> **SUPPLIED MATERIAL**:

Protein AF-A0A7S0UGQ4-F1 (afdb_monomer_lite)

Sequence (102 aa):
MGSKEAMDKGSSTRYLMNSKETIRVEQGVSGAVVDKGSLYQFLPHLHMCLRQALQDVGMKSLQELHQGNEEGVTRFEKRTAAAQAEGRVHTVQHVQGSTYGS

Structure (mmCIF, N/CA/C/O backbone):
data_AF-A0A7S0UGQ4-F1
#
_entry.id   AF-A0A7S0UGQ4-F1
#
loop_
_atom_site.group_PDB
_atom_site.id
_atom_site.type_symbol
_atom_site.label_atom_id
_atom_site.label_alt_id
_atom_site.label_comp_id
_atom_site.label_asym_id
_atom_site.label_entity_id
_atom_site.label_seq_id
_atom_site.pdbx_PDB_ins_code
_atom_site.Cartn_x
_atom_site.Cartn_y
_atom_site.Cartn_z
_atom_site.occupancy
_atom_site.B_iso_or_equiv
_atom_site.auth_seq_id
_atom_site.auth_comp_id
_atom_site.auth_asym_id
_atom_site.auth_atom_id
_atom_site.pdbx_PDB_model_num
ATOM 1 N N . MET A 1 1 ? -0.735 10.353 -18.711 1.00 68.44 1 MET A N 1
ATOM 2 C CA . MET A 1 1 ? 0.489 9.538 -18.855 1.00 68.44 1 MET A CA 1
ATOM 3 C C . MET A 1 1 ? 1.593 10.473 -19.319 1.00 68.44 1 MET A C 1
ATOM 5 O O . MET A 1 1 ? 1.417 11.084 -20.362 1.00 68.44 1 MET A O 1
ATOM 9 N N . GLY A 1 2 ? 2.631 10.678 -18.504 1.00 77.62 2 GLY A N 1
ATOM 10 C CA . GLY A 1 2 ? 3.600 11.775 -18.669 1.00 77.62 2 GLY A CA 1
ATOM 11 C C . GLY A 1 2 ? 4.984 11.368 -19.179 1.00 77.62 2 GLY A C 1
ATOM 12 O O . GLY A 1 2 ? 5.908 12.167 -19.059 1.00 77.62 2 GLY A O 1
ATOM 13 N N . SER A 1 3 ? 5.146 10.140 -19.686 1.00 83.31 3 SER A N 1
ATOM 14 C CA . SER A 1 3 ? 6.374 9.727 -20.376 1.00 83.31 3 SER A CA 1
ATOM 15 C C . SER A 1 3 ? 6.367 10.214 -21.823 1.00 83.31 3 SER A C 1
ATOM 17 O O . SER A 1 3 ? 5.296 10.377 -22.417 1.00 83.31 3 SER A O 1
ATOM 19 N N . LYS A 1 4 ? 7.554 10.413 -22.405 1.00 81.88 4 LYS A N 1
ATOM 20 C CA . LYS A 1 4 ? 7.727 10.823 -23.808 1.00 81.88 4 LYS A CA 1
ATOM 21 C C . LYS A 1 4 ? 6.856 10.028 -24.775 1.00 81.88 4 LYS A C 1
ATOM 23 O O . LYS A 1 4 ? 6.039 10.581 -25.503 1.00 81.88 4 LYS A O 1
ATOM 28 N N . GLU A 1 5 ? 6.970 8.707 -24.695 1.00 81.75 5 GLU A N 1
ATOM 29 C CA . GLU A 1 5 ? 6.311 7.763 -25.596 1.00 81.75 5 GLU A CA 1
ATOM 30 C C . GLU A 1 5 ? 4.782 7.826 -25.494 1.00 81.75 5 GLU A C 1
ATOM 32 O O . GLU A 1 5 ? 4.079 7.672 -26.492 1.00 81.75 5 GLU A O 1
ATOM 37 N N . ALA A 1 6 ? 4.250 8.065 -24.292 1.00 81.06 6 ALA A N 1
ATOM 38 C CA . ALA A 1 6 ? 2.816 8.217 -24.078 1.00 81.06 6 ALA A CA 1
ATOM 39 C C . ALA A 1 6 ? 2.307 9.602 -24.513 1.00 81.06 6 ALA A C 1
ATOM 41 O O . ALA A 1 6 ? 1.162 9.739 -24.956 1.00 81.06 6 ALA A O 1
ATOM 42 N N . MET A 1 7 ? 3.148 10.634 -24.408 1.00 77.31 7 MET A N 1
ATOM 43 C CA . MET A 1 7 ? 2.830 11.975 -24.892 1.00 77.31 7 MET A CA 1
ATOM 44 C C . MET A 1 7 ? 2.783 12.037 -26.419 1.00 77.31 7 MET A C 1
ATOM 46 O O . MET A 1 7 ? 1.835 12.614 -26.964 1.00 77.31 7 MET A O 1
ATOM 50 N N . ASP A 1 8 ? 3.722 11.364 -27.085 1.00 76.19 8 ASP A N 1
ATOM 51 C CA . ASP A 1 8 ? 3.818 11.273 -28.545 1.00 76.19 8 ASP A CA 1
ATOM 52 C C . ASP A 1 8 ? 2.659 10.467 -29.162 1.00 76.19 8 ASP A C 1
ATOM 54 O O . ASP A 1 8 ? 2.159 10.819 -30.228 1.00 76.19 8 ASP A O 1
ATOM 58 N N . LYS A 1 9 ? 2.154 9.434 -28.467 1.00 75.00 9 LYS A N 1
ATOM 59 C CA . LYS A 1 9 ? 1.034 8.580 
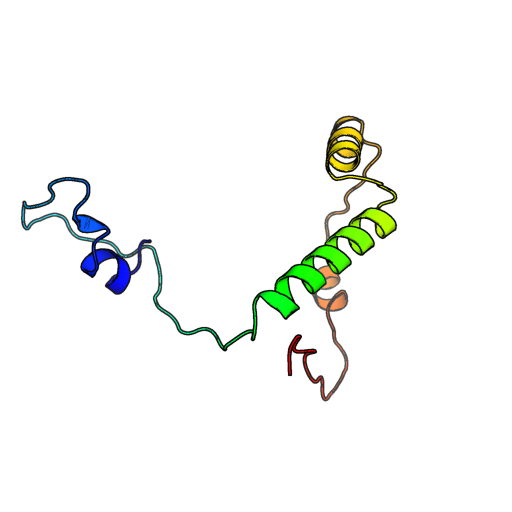-28.924 1.00 75.00 9 LYS A CA 1
ATOM 60 C C . LYS A 1 9 ? -0.372 9.156 -28.691 1.00 75.00 9 LYS A C 1
ATOM 62 O O . LYS A 1 9 ? -1.354 8.468 -28.956 1.00 75.00 9 LYS A O 1
ATOM 67 N N . GLY A 1 10 ? -0.496 10.396 -28.212 1.00 65.69 10 GLY A N 1
ATOM 68 C CA . GLY A 1 10 ? -1.796 11.081 -28.151 1.00 65.69 10 GLY A CA 1
ATOM 69 C C . GLY A 1 10 ? -2.187 11.689 -26.806 1.00 65.69 10 GLY A C 1
ATOM 70 O O . GLY A 1 10 ? -3.321 12.139 -26.666 1.00 65.69 10 GLY A O 1
ATOM 71 N N . SER A 1 11 ? -1.293 11.795 -25.812 1.00 57.62 11 SER A N 1
ATOM 72 C CA . SER A 1 11 ? -1.603 12.679 -24.669 1.00 57.62 11 SER A CA 1
ATOM 73 C C . SER A 1 11 ? -1.632 14.163 -25.076 1.00 57.62 11 SER A C 1
ATOM 75 O O . SER A 1 11 ? -2.245 14.967 -24.376 1.00 57.62 11 SER A O 1
ATOM 77 N N . SER A 1 12 ? -0.993 14.522 -26.200 1.00 55.78 12 SER A N 1
ATOM 78 C CA . SER A 1 12 ? -0.877 15.896 -26.714 1.00 55.78 12 SER A CA 1
ATOM 79 C C . SER A 1 12 ? -2.087 16.391 -27.524 1.00 55.78 12 SER A C 1
ATOM 81 O O . SER A 1 12 ? -2.184 17.591 -27.775 1.00 55.78 12 SER A O 1
ATOM 83 N N . THR A 1 13 ? -3.005 15.518 -27.958 1.00 55.12 13 THR A N 1
ATOM 84 C CA . THR A 1 13 ? -4.112 15.890 -28.868 1.00 55.12 13 THR A CA 1
ATOM 85 C C . THR A 1 13 ? -5.321 16.510 -28.167 1.00 55.12 13 THR A C 1
ATOM 87 O O . THR A 1 13 ? -6.226 16.994 -28.839 1.00 55.12 13 THR A O 1
ATOM 90 N N . ARG A 1 14 ? -5.351 16.548 -26.827 1.00 57.22 14 ARG A N 1
ATOM 91 C CA . ARG A 1 14 ? -6.513 17.048 -26.071 1.00 57.22 14 ARG A CA 1
ATOM 92 C C . ARG A 1 14 ? -6.647 18.574 -25.985 1.00 57.22 14 ARG A
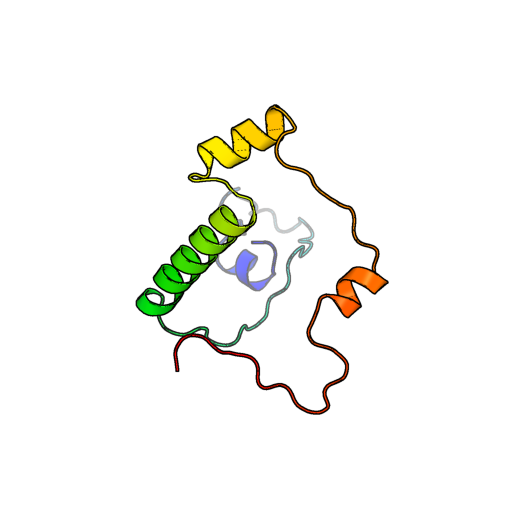 C 1
ATOM 94 O O . ARG A 1 14 ? -7.750 19.031 -25.719 1.00 57.22 14 ARG A O 1
ATOM 101 N N . TYR A 1 15 ? -5.585 19.355 -26.217 1.00 51.28 15 TYR A N 1
ATOM 102 C CA . TYR A 1 15 ? -5.614 20.813 -25.987 1.00 51.28 15 TYR A CA 1
ATOM 103 C C . TYR A 1 15 ? -4.864 21.647 -27.031 1.00 51.28 15 TYR A C 1
ATOM 105 O O . TYR A 1 15 ? -4.119 22.537 -26.646 1.00 51.28 15 TYR A O 1
ATOM 113 N N . LEU A 1 16 ? -5.029 21.369 -28.334 1.00 55.19 16 LEU A N 1
ATOM 114 C CA . LEU A 1 16 ? -4.605 22.262 -29.437 1.00 55.19 16 LEU A CA 1
ATOM 115 C C . LEU A 1 16 ? -3.230 22.953 -29.241 1.00 55.19 16 LEU A C 1
ATOM 117 O O . LEU A 1 16 ? -3.029 24.082 -29.686 1.00 55.19 16 LEU A O 1
ATOM 121 N N . MET A 1 17 ? -2.265 22.285 -28.594 1.00 54.91 17 MET A N 1
ATOM 122 C CA . MET A 1 17 ? -0.895 22.772 -28.418 1.00 54.91 17 MET A CA 1
ATOM 123 C C . MET A 1 17 ? -0.156 22.560 -29.740 1.00 54.91 17 MET A C 1
ATOM 125 O O . MET A 1 17 ? 0.686 21.677 -29.876 1.00 54.91 17 MET A O 1
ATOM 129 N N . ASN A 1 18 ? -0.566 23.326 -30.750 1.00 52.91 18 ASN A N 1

> **PROBLEM REQUIREMENTS**: Retype exactly, and only, the lines above from the one where "ATOM 30 C C" occurs up to and including the one where "ATOM 51 C CA" occurs.

> **SOLUTION FOR THIS TASK**:
ATOM 30 C C . GLU A 1 5 ? 4.782 7.826 -25.494 1.00 81.75 5 GLU A C 1
ATOM 32 O O . GLU A 1 5 ? 4.079 7.672 -26.492 1.00 81.75 5 GLU A O 1
ATOM 37 N N . ALA A 1 6 ? 4.250 8.065 -24.292 1.00 81.06 6 ALA A N 1
ATOM 38 C CA . ALA A 1 6 ? 2.816 8.217 -24.078 1.00 81.06 6 ALA A CA 1
ATOM 39 C C . ALA A 1 6 ? 2.307 9.602 -24.513 1.00 81.06 6 ALA A C 1
ATOM 41 O O . ALA A 1 6 ? 1.162 9.739 -24.956 1.00 81.06 6 ALA A O 1
ATOM 42 N N . MET A 1 7 ? 3.148 10.634 -24.408 1.00 77.31 7 MET A N 1
ATOM 43 C CA . MET A 1 7 ? 2.830 11.975 -24.892 1.00 77.31 7 MET A CA 1
ATOM 44 C C . MET A 1 7 ? 2.783 12.037 -26.419 1.00 77.31 7 MET A C 1
ATOM 46 O O . MET A 1 7 ? 1.835 12.614 -26.964 1.00 77.31 7 MET A O 1
ATOM 50 N N . ASP A 1 8 ? 3.722 11.364 -27.085 1.00 76.19 8 ASP A N 1
ATOM 51 C CA . ASP A 1 8 ? 3.818 11.273 -28.545 1.00 76.19 8 ASP A CA 1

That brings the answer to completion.